TASK TO CARRY OUT >>
Please output exactly the part of the records below that opens with the line containing "ATOM 187 C C" and closes with the line containing "ATOM 207 N N", both lines included, and nothing else.

TASK INPUTS >>
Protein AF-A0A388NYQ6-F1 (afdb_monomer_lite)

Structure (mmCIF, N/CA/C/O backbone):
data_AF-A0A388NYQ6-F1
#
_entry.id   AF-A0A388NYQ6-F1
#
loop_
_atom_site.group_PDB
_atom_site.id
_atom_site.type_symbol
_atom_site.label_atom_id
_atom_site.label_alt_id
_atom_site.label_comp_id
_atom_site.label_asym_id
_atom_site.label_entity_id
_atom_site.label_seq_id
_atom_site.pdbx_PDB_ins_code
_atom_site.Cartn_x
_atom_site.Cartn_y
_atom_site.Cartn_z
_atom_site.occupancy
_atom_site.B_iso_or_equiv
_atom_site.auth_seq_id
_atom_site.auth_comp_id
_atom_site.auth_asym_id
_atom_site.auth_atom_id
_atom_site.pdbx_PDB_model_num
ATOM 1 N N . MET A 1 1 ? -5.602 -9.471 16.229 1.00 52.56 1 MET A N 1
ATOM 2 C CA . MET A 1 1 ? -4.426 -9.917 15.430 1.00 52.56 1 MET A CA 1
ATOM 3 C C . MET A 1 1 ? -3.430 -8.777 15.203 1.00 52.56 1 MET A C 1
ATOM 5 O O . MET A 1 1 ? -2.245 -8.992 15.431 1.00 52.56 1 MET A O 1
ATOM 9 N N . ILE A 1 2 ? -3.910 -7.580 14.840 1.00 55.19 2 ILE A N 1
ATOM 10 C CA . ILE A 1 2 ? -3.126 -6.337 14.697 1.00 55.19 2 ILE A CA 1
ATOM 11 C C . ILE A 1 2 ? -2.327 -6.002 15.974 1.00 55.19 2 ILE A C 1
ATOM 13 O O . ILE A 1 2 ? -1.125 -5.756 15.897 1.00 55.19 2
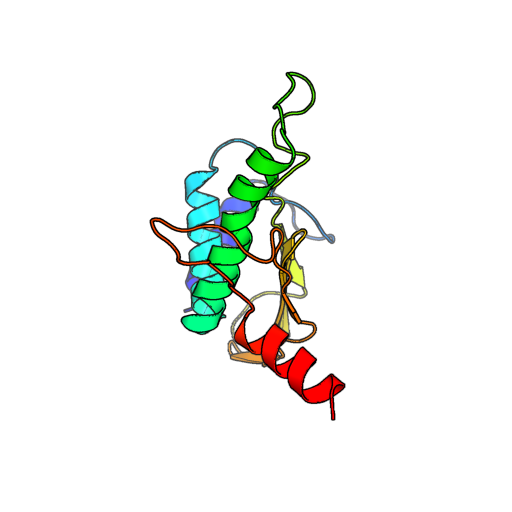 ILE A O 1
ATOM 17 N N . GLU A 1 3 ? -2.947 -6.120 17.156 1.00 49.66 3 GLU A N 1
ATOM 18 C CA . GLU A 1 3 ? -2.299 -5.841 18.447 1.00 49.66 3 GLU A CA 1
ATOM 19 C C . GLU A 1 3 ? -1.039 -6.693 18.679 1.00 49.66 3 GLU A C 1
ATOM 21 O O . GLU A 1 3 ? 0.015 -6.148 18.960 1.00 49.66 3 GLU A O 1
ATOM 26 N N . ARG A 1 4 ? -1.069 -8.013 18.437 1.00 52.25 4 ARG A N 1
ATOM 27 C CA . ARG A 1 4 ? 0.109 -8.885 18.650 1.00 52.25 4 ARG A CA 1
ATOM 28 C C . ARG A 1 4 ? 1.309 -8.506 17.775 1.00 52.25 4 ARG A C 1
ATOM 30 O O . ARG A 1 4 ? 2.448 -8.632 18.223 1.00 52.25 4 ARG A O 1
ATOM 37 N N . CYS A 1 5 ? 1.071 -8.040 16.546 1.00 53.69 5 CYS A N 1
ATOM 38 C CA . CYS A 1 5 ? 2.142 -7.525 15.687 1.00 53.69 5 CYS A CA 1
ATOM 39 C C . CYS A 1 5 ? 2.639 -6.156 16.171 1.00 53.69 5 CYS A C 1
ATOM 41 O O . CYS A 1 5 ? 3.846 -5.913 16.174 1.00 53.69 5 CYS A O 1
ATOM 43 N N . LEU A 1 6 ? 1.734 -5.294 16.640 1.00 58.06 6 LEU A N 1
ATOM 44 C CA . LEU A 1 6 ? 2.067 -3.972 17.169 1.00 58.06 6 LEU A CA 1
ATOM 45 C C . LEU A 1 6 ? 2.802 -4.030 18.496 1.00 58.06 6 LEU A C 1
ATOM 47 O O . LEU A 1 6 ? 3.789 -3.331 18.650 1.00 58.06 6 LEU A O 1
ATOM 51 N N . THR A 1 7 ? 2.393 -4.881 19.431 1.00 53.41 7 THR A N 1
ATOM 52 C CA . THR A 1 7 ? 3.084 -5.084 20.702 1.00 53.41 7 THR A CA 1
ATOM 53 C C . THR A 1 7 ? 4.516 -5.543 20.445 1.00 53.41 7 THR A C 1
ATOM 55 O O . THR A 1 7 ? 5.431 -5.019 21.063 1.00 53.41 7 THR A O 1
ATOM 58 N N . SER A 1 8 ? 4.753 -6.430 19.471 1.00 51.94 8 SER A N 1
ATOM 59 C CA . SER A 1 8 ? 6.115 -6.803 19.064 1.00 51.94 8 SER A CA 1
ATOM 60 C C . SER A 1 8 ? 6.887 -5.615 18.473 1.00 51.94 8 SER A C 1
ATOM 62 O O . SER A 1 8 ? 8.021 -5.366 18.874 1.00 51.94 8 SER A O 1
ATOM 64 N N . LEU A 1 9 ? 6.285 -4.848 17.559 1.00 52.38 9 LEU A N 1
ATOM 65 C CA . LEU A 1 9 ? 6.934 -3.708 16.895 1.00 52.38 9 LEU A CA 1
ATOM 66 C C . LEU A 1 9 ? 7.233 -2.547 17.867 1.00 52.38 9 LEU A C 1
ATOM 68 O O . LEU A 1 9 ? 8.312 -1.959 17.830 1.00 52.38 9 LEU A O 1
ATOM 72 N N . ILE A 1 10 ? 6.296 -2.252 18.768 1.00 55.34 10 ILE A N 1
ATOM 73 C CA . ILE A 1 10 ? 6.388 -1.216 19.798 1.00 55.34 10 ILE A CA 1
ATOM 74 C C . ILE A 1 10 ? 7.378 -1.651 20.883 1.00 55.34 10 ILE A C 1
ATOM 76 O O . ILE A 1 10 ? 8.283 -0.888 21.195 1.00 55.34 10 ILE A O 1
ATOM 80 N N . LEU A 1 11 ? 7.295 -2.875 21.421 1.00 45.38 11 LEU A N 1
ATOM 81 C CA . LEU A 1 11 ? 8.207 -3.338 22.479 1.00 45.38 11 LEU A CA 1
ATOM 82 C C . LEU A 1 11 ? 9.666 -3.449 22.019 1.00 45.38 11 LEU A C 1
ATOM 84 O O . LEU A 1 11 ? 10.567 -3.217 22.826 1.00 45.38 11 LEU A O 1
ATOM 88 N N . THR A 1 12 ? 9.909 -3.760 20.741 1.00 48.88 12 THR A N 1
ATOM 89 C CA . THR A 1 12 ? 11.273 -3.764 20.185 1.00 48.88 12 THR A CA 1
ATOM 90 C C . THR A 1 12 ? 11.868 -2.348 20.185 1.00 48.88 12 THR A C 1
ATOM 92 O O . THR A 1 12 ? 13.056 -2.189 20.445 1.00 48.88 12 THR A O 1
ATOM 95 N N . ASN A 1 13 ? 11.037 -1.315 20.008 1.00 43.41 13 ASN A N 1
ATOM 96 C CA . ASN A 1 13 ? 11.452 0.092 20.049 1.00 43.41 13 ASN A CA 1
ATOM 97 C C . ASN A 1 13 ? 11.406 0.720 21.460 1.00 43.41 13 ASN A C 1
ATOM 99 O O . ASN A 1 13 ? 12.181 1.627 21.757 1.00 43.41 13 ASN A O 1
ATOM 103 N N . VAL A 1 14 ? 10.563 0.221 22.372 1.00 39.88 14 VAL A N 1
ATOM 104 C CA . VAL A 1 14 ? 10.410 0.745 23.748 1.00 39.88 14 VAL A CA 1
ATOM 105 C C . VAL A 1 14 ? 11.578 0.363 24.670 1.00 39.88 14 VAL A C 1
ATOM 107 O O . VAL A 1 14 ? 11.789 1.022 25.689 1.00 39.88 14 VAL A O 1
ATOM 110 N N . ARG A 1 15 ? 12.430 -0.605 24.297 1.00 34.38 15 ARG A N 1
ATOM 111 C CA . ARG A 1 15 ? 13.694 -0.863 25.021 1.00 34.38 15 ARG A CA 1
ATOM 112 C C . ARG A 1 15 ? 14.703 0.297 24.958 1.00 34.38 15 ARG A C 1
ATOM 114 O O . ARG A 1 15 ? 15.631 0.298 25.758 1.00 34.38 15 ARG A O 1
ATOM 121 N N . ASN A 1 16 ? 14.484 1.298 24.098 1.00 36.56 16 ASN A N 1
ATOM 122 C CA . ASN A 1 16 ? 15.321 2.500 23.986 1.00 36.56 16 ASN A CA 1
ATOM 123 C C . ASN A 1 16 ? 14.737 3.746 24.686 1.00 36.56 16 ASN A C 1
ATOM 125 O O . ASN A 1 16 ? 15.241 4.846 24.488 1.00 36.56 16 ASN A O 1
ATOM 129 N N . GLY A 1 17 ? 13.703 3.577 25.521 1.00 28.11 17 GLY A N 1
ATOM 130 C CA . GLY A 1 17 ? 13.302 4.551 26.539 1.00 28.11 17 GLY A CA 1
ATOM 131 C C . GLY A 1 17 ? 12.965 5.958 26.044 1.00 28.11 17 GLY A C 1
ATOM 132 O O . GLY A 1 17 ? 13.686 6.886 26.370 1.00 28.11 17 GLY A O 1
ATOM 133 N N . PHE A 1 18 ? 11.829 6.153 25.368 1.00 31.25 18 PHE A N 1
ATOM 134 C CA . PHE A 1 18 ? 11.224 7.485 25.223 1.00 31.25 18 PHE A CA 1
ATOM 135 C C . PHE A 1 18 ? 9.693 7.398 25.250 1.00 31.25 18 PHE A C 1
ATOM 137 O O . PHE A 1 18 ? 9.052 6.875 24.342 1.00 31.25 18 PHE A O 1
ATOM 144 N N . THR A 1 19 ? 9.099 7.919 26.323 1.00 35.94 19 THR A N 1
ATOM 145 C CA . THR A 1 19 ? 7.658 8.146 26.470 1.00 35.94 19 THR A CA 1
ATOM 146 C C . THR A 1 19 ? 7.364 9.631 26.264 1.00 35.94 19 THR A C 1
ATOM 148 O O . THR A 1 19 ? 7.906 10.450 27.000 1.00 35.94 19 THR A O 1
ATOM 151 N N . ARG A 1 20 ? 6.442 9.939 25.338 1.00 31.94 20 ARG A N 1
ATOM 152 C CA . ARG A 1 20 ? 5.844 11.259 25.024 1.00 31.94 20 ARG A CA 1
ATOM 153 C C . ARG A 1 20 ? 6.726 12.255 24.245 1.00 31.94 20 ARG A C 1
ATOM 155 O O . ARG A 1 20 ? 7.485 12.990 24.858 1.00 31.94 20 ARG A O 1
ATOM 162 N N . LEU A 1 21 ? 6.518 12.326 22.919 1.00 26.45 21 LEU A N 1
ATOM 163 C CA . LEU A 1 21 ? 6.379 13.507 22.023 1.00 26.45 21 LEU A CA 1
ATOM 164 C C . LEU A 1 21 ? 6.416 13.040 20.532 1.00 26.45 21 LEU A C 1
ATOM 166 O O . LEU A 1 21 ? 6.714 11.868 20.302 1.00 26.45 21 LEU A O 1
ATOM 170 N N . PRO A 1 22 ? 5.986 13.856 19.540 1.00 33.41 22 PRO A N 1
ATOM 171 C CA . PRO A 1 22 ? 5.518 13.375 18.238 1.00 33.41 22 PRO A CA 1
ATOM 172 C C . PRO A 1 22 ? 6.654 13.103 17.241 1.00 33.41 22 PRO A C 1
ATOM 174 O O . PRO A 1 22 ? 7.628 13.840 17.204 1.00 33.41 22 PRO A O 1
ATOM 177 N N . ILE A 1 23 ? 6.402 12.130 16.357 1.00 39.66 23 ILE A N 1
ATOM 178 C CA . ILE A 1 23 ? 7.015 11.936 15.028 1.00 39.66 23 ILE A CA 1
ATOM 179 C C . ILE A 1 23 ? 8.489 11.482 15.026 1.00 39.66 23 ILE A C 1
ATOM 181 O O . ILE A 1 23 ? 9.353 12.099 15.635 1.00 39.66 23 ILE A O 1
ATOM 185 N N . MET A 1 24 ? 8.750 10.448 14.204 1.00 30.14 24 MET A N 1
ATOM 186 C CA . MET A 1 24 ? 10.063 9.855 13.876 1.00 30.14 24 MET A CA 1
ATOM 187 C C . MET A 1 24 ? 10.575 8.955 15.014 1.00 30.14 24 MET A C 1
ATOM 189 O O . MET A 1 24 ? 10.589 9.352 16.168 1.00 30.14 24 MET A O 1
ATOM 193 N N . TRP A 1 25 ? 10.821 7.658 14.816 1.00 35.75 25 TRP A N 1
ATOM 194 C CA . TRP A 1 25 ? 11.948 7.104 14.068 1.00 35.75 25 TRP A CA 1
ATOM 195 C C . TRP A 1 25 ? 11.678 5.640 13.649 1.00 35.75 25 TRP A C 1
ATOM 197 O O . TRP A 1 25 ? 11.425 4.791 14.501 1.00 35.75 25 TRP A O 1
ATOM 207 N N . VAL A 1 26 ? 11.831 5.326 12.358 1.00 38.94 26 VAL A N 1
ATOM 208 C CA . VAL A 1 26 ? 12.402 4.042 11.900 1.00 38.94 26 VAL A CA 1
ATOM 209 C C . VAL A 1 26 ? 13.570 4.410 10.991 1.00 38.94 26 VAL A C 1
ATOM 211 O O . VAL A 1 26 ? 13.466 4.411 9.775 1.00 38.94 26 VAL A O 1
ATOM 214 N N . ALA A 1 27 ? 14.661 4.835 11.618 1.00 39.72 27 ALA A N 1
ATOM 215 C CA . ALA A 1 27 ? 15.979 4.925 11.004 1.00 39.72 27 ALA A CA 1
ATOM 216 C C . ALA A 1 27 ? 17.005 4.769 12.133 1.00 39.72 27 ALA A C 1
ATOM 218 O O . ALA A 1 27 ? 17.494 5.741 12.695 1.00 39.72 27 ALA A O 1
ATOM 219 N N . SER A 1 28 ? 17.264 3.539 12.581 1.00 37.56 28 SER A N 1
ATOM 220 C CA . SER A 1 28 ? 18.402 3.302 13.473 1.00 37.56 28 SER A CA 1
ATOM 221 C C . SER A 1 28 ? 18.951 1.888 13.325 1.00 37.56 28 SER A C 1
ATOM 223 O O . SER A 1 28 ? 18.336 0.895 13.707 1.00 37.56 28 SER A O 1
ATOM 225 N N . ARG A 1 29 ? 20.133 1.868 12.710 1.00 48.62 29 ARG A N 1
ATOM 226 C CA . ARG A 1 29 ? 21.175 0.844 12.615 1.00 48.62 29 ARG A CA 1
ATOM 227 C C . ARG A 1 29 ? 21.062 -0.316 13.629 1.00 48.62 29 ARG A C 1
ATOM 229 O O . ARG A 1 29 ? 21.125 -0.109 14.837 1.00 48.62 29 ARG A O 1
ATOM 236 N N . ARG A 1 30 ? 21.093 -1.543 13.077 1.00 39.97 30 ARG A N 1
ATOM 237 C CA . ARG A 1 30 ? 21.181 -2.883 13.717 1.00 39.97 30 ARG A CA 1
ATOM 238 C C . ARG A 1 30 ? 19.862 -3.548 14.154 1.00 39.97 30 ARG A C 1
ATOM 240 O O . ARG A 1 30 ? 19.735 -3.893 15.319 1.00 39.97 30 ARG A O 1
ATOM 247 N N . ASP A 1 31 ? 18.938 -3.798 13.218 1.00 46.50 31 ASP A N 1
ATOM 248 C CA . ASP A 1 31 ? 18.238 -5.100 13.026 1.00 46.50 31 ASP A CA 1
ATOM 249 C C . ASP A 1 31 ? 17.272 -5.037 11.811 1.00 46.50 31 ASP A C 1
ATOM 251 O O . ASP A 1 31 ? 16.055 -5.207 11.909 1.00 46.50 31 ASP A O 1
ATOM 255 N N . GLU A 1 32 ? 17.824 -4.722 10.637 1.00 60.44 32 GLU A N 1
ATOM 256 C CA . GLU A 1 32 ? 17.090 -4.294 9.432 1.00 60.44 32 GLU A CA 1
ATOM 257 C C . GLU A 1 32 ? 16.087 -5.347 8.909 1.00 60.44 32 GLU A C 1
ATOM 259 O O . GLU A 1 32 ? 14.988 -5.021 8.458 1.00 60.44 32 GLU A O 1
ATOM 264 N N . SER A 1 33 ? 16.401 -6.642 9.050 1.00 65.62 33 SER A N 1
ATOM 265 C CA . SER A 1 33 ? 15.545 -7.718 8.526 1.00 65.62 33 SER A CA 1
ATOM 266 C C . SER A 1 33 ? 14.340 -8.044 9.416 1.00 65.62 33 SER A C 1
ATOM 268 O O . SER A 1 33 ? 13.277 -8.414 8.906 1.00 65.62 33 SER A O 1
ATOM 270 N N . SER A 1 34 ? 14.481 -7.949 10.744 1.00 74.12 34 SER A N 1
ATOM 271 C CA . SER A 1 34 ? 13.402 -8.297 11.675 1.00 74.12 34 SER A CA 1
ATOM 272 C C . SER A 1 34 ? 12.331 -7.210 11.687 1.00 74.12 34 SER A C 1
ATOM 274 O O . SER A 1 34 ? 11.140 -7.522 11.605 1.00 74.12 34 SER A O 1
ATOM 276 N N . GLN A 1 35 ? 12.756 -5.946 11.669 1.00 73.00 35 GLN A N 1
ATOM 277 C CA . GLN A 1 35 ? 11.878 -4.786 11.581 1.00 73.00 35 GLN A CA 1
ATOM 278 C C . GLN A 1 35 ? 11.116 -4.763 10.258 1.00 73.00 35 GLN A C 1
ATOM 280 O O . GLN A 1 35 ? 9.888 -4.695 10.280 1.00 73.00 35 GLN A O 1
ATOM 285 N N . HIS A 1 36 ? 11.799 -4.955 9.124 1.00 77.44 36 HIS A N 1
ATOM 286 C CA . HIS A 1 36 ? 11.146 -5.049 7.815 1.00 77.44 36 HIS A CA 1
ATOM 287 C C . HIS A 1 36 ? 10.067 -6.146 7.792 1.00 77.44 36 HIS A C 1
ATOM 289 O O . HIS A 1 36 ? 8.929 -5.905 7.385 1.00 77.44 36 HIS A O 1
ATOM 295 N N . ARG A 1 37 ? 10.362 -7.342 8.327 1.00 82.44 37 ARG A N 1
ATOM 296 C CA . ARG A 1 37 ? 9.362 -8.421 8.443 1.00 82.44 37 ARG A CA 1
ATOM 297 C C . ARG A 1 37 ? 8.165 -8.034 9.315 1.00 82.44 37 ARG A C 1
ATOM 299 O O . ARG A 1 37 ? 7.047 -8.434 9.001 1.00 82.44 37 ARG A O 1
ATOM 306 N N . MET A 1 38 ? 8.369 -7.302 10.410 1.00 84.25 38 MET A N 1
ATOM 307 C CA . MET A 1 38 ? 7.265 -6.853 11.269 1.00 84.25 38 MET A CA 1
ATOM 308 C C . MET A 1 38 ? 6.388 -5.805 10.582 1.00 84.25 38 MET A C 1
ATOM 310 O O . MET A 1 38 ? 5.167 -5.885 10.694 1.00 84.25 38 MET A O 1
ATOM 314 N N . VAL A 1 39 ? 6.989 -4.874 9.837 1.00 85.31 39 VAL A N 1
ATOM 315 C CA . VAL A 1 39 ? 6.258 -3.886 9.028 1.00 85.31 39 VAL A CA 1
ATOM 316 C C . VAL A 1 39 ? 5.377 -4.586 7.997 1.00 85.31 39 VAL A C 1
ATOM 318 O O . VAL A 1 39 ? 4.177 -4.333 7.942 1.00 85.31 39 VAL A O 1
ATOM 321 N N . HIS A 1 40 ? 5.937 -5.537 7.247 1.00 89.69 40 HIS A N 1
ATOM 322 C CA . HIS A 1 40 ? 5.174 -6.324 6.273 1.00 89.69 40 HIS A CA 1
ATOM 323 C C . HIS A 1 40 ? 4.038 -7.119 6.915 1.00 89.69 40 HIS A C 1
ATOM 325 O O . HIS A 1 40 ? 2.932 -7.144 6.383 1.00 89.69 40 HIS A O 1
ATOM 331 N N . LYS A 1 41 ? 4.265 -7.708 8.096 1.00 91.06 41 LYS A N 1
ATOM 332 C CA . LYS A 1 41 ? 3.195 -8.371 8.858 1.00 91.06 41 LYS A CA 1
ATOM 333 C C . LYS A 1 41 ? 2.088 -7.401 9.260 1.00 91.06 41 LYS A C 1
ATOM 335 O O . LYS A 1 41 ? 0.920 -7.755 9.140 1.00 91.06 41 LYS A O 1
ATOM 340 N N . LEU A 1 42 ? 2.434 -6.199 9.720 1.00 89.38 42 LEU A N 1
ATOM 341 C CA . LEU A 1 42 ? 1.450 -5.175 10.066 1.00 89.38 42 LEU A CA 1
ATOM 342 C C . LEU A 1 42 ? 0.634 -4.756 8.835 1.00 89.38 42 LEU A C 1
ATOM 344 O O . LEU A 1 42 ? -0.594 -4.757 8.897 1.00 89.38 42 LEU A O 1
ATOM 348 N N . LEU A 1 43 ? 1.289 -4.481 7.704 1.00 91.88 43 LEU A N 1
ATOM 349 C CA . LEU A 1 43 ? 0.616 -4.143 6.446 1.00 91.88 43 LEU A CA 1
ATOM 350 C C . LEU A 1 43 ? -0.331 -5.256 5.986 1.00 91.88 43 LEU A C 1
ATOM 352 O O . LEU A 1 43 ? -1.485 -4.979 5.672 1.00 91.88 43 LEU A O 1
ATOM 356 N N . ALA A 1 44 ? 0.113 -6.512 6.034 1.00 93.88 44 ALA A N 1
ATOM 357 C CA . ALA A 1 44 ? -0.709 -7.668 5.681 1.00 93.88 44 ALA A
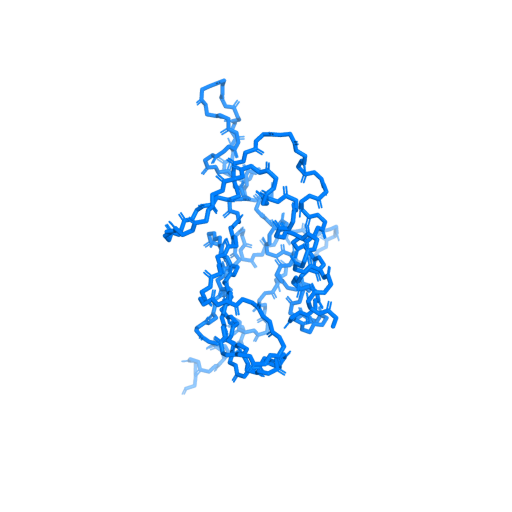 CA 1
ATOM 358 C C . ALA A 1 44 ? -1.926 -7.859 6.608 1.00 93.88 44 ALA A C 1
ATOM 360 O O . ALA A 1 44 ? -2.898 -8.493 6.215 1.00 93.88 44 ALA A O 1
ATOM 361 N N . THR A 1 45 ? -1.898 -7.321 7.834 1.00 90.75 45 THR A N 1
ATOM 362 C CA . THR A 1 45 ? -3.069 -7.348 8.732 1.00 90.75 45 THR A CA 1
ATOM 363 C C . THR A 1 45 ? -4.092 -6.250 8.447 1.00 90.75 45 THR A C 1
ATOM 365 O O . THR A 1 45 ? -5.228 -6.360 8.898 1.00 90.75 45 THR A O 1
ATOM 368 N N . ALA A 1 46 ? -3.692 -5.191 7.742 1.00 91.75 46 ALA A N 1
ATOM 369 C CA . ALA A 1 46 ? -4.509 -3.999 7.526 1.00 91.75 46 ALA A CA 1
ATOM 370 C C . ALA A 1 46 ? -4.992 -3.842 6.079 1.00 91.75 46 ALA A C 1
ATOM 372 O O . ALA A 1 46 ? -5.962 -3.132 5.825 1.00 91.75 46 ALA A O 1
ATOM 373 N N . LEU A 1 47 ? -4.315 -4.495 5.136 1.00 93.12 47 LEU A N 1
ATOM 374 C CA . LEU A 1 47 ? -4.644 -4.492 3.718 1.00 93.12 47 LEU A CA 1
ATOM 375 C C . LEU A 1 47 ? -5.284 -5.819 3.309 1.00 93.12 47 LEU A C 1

COMPLETED TASK >>
ATOM 187 C C . MET A 1 24 ? 10.575 8.955 15.014 1.00 30.14 24 MET A C 1
ATOM 189 O O . MET A 1 24 ? 10.589 9.352 16.168 1.00 30.14 24 MET A O 1
ATOM 193 N N . TRP A 1 25 ? 10.821 7.658 14.816 1.00 35.75 25 TRP A N 1
ATOM 194 C CA . TRP A 1 25 ? 11.948 7.104 14.068 1.00 35.75 25 TRP A CA 1
ATOM 195 C C . TRP A 1 25 ? 11.678 5.640 13.649 1.00 35.75 25 TRP A C 1
ATOM 197 O O . TRP A 1 25 ? 11.425 4.791 14.501 1.00 35.75 25 TRP A O 1
ATOM 207 N N . VAL A 1 26 ? 11.831 5.326 12.358 1.00 38.94 26 VAL A N 1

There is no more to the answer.